The Maze
In John Ralston Saul’s Voltaire’s Bastards the chapter ‘Life in a Box – Specialization and the Individual’ concerns itself with our Modern Selves, and he writes:
While our mythology suggests that society is like a tree with the ripening fruits of professional individualism growing think upon it, a more accurate image would show a maze of corridors, blocked by endless locked doors, each one leading in or out of a small cell. (p. 507)
This image has thoroughly permeated my conscious understanding of this civilization, so much so that I saw it reflected at work and brought it up in the essay I submitted to a magazine recently. Two weekends ago while channel surfing, I stopped when I saw a maze on the screen – the overhead shot from The Shining of the garden maze.
In a flash I saw that movie as a metaphor for our civilization. There’s the maze mentioned by Saul, and there’s the Hotel, shining psychic energy on the humans. The Hotel represents History, a looming structure, a legacy, built on the graves of people forgotten and ignored. The Hotel shines violence into the mind of The Man, who goes on a rampage and attacks women and children. Our civilization then is made up of violent minded men who excuse their actions by blaming History, saying, ‘its human nature’ or ‘its their fault because of something they did years ago (i.e. ‘Saddam gassed his people)’. The Buddhists would see a good example of Karma. Your actions past and present wear a new pattern into your life, so that it becomes your future action. And in The Shining, Nicholson is told he was always the caretaker, the photo at the end suggesting a karmic rebirth.
On February 8th’s The Colbert Report Alan Dershowitz suggested that we need to license cartoonists and comics, which I find reprehensible, but not that surprising coming from this apologist for American Empire. It’s clear enough that Dershowitz’s ethical compass has lost its magnetism. He was talking about these stupid cartoon protests. Dershowitz’s offensive comment was followed in turn for a commercial: ‘own the best horror movie of 2005; Saw II’.
Why would you want to? But of course, this all makes sense given how violent our society is: Dershowitz saying we need to license comics, he who has advocated the use of torture ‘in extreme situations’ and goes on to argue the neo-con idea that the war on terrorism will never end – that we’re living in the la-la-land of danger and violence and so no more trips to the candy store, no more right to say offensive things, no more release by making fun of assholes like him. And after this rosy vision of our civilization, where we’ve come after hundreds of years of trying to make life a good thing for all, and being told that we defeated Hitler so that we can all live in freedom and happiness, we can enjoy the freedom to purchase two-hours of fictionalized trauma to enjoy with our significant others, or worse yet, all by ourselves.

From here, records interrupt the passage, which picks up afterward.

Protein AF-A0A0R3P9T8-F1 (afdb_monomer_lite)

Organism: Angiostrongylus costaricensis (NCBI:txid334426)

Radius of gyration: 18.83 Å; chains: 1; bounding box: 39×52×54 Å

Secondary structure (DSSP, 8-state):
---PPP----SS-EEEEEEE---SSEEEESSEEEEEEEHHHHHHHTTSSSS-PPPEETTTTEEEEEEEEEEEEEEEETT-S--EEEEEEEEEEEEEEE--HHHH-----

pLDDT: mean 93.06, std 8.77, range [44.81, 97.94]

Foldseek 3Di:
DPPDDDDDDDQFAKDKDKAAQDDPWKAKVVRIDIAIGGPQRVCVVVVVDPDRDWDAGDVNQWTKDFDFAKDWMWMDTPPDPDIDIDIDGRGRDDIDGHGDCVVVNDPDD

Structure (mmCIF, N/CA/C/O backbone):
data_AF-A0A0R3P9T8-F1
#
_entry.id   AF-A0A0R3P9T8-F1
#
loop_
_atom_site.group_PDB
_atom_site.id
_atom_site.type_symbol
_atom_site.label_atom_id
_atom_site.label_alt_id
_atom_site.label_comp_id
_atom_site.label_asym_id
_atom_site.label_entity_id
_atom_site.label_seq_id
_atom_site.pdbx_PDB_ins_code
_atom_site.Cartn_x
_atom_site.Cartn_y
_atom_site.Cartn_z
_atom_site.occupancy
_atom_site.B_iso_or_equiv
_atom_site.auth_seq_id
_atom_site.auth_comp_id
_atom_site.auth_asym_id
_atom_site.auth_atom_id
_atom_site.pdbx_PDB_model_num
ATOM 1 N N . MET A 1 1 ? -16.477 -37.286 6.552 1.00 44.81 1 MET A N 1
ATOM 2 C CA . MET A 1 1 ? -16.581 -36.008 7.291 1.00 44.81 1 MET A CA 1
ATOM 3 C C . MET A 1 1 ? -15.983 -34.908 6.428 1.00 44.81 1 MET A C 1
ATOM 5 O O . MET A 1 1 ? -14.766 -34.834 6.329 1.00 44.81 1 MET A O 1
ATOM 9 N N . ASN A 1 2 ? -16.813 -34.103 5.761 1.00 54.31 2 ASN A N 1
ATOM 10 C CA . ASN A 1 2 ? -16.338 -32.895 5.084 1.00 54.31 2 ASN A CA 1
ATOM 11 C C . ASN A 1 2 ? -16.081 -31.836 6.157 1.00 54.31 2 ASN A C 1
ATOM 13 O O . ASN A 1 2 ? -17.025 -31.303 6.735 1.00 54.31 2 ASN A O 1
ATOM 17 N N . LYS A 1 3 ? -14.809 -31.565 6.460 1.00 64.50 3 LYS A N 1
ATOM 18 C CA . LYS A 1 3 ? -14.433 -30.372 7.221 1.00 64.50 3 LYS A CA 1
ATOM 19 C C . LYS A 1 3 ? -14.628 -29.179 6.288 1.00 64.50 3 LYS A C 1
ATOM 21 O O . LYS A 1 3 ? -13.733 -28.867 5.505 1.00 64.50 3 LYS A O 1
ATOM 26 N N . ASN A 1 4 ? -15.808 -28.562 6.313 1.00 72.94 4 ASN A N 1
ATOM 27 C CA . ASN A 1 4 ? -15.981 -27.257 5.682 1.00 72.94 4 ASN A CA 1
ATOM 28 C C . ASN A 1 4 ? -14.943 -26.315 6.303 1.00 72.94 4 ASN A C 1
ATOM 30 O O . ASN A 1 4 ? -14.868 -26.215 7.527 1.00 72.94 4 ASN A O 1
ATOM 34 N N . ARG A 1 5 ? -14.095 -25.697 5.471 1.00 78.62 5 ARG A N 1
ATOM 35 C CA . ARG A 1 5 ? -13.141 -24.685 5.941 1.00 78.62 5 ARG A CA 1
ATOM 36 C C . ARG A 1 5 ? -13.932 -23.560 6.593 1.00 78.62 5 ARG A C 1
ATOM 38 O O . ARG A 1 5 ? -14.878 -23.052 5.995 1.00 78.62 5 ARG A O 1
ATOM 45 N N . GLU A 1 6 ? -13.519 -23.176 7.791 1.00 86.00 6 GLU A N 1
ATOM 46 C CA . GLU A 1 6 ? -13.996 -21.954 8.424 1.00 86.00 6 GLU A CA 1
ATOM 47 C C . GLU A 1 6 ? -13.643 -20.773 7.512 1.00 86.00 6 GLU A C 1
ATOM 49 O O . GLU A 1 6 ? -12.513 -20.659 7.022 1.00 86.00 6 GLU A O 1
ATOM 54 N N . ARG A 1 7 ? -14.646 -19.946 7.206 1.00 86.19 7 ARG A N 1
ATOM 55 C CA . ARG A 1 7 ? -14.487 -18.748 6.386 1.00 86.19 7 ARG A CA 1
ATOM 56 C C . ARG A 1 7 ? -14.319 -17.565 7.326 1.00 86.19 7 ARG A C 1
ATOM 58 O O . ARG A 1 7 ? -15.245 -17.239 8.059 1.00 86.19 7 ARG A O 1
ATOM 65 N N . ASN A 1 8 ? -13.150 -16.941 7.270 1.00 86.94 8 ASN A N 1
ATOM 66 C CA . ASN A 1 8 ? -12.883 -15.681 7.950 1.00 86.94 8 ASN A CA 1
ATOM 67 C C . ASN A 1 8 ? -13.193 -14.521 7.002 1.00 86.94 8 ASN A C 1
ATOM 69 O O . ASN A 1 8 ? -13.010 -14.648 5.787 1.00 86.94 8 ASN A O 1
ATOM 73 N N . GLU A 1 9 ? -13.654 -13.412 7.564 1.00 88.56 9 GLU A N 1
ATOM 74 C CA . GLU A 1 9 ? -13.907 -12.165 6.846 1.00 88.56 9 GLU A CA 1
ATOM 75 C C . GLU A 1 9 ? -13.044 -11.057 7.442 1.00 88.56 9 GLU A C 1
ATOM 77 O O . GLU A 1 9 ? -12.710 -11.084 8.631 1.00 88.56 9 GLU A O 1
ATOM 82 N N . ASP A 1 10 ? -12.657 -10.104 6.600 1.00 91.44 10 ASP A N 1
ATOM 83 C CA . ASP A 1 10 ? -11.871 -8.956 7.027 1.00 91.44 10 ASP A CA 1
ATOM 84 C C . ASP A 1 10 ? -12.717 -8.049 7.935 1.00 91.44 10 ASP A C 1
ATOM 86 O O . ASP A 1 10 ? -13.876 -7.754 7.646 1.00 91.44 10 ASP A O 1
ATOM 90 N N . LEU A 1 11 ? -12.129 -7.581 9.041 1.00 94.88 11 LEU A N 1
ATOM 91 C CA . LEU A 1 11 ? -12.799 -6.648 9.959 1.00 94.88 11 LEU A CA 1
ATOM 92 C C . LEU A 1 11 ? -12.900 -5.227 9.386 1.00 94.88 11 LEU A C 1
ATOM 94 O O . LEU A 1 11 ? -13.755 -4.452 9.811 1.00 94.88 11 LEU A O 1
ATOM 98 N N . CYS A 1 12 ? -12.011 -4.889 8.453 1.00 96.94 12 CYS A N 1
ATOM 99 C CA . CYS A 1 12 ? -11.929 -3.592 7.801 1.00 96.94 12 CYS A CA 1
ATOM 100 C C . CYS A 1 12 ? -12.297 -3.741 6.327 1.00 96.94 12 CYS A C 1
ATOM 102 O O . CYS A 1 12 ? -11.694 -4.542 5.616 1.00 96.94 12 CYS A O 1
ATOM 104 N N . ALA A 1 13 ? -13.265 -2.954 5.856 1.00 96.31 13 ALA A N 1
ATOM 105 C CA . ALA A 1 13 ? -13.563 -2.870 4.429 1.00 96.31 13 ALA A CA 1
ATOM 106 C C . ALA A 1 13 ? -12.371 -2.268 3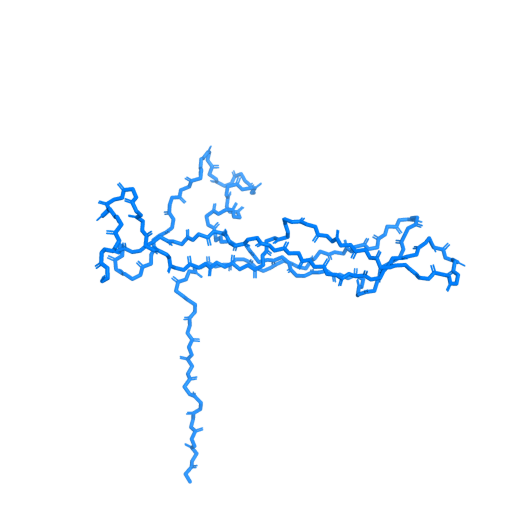.676 1.00 96.31 13 ALA A C 1
ATOM 108 O O . ALA A 1 13 ? -11.754 -1.302 4.135 1.00 96.31 13 ALA A O 1
ATOM 109 N N . MET A 1 14 ? -12.071 -2.851 2.523 1.00 96.56 14 MET A N 1
ATOM 110 C CA . MET A 1 14 ? -10.838 -2.628 1.781 1.00 96.56 14 MET A CA 1
ATOM 111 C C . MET A 1 14 ? -11.104 -2.642 0.276 1.00 96.56 14 MET A C 1
ATOM 113 O O . MET A 1 14 ? -11.894 -3.447 -0.219 1.00 96.56 14 MET A O 1
ATOM 117 N N . GLU A 1 15 ? -10.374 -1.808 -0.452 1.00 97.06 15 GLU A N 1
ATOM 118 C CA . GLU A 1 15 ? -10.298 -1.817 -1.905 1.00 97.06 15 GLU A CA 1
ATOM 119 C C . GLU A 1 15 ? -8.979 -2.460 -2.344 1.00 97.06 15 GLU A C 1
ATOM 121 O O . GLU A 1 15 ? -7.913 -2.186 -1.787 1.00 97.06 15 GLU A O 1
ATOM 126 N N . ARG A 1 16 ? -9.041 -3.330 -3.356 1.00 96.88 16 ARG A N 1
ATOM 127 C CA . ARG A 1 16 ? -7.859 -3.937 -3.973 1.00 96.88 16 ARG A CA 1
ATOM 128 C C . ARG A 1 16 ? -7.702 -3.418 -5.388 1.00 96.88 16 ARG A C 1
ATOM 130 O O . ARG A 1 16 ? -8.630 -3.532 -6.186 1.00 96.88 16 ARG A O 1
ATOM 137 N N . ARG A 1 17 ? -6.507 -2.939 -5.717 1.00 96.62 17 ARG A N 1
ATOM 138 C CA . ARG A 1 17 ? -6.195 -2.408 -7.039 1.00 96.62 17 ARG A CA 1
ATOM 139 C C . ARG A 1 17 ? -4.891 -2.986 -7.562 1.00 96.62 17 ARG A C 1
ATOM 141 O O . ARG A 1 17 ? -3.871 -2.965 -6.885 1.00 96.62 17 ARG A O 1
ATOM 148 N N . THR A 1 18 ? -4.919 -3.488 -8.789 1.00 97.31 18 THR A N 1
ATOM 149 C CA . THR A 1 18 ? -3.704 -3.897 -9.498 1.00 97.31 18 THR A CA 1
ATOM 150 C C . THR A 1 18 ? -3.090 -2.682 -10.182 1.00 97.31 18 THR A C 1
ATOM 152 O O . THR A 1 18 ? -3.777 -1.976 -10.921 1.00 97.31 18 THR A O 1
ATOM 155 N N . ILE A 1 19 ? -1.808 -2.442 -9.928 1.00 96.62 19 ILE A N 1
ATOM 156 C CA . ILE A 1 19 ? -1.028 -1.345 -10.499 1.00 96.62 19 ILE A CA 1
ATOM 157 C C . ILE A 1 19 ? 0.005 -1.940 -11.445 1.00 96.62 19 ILE A C 1
ATOM 159 O O . ILE A 1 19 ? 0.821 -2.756 -11.019 1.00 96.62 19 ILE A O 1
ATOM 163 N N . ASP A 1 20 ? -0.041 -1.542 -12.715 1.00 97.56 20 ASP A N 1
ATOM 164 C CA . ASP A 1 20 ? 0.996 -1.878 -13.691 1.00 97.56 20 ASP A CA 1
ATOM 165 C C . ASP A 1 20 ? 2.258 -1.062 -13.388 1.00 97.56 20 ASP A C 1
ATOM 167 O O . ASP A 1 20 ? 2.185 0.147 -13.151 1.00 97.56 20 ASP A O 1
ATOM 171 N N . LEU A 1 21 ? 3.400 -1.740 -13.338 1.00 97.25 21 LEU A N 1
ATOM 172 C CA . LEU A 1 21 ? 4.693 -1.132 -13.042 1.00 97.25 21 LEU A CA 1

And yet, there is The Shining made 26 years ago, to show us our society. Our society where violence is causal while condemned with shallow words. Yet somehow our culture manages to create individuals like Gil Fronsdal (a Buddhist teacher) and John Ralston Saul; individuals not seemingly integrated into the violent aspects of our (North American) society. For that matter, there are people like Richard Simmons.

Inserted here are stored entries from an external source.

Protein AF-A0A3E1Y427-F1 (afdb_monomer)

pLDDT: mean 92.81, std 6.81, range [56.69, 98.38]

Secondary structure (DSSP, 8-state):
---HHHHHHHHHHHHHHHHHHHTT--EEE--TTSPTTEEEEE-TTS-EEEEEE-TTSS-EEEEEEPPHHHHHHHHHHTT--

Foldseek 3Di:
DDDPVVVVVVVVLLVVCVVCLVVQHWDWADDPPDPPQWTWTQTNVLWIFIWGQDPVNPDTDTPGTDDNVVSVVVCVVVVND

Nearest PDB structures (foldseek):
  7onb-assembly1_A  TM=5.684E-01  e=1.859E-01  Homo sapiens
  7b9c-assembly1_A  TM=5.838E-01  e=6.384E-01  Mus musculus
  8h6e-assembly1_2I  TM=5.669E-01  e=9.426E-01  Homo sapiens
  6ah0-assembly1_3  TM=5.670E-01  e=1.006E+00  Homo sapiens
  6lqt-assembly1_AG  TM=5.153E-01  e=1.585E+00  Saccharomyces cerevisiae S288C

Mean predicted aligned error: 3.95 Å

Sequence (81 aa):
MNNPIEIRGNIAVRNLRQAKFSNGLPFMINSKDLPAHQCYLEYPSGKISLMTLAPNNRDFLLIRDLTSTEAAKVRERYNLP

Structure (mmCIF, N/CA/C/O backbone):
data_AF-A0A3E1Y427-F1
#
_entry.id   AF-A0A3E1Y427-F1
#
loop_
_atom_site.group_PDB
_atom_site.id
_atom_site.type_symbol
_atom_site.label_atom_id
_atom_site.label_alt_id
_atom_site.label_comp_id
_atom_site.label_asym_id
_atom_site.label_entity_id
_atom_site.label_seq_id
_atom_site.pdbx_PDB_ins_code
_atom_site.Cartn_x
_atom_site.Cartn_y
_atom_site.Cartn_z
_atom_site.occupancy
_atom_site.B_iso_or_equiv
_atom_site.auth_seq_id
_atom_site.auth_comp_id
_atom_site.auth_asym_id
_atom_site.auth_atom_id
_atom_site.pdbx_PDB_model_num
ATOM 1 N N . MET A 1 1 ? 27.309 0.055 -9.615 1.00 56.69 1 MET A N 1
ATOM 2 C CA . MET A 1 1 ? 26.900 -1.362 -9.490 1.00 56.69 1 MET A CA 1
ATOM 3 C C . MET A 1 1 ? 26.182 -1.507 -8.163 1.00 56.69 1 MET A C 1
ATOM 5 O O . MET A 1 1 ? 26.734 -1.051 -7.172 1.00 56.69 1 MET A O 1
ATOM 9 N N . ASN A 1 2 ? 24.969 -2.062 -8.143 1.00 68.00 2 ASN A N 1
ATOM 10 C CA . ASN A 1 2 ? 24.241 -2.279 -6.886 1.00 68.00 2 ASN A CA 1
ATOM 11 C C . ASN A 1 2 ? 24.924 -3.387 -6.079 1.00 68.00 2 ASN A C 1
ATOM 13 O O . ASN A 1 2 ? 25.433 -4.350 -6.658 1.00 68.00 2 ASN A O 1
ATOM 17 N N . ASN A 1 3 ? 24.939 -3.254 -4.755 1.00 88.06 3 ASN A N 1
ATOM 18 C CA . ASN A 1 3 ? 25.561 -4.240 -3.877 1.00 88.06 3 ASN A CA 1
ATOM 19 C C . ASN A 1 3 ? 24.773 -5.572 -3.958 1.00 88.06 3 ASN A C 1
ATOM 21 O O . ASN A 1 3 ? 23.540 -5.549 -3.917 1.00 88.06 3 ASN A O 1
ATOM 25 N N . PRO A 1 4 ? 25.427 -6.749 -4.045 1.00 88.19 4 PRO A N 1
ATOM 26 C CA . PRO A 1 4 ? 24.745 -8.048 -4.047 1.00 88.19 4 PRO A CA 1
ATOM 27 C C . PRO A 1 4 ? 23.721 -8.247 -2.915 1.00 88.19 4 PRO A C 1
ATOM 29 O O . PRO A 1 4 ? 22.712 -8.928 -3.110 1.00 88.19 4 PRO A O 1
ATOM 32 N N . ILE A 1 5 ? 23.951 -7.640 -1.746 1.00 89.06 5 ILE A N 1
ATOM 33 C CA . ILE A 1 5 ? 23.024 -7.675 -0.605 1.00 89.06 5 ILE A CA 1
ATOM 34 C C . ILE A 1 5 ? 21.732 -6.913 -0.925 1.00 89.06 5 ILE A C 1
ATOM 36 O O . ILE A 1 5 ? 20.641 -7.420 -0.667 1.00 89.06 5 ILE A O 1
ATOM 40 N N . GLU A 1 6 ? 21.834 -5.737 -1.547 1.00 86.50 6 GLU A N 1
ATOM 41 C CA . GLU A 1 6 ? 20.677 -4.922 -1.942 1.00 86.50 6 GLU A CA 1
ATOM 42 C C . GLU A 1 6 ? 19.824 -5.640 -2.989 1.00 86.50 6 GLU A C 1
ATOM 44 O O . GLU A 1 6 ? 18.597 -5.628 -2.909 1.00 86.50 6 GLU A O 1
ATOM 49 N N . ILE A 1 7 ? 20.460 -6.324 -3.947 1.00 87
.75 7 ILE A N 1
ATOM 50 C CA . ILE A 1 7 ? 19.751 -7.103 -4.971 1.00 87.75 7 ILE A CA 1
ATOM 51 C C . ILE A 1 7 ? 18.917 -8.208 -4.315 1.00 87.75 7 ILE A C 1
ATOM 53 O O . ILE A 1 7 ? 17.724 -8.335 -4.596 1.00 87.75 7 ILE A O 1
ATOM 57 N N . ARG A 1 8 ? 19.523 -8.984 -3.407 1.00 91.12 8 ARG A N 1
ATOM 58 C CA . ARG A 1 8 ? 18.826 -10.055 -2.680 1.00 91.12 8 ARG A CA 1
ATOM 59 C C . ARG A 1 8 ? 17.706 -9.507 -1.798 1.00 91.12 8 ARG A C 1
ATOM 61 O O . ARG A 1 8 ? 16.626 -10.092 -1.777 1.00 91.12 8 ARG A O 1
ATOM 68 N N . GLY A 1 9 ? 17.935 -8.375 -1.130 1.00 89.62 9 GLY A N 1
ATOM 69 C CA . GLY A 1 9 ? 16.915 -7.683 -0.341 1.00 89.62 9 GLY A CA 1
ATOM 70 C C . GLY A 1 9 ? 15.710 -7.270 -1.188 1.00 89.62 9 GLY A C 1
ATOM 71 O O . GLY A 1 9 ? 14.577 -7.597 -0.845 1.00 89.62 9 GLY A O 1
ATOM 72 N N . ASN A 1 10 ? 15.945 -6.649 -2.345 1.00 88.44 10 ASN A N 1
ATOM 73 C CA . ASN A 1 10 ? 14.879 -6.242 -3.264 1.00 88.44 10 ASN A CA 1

Somehow our culture manages to create criticism which tries to keep these forces of violence and madness in check. People like Dershowitz obviously don’t see the advantage of this. Licensed cartoonists would not be allowed to express the wildness of human imagination, nor would they be allowed to be critical. We need the outlet in our society to be offensive – it’s what’s keeps us from burning down embassies, and which strengthens our minds so that what we find offensive doesn’t inspire violence despite all the cultural signals which imply that is exactly what we should do.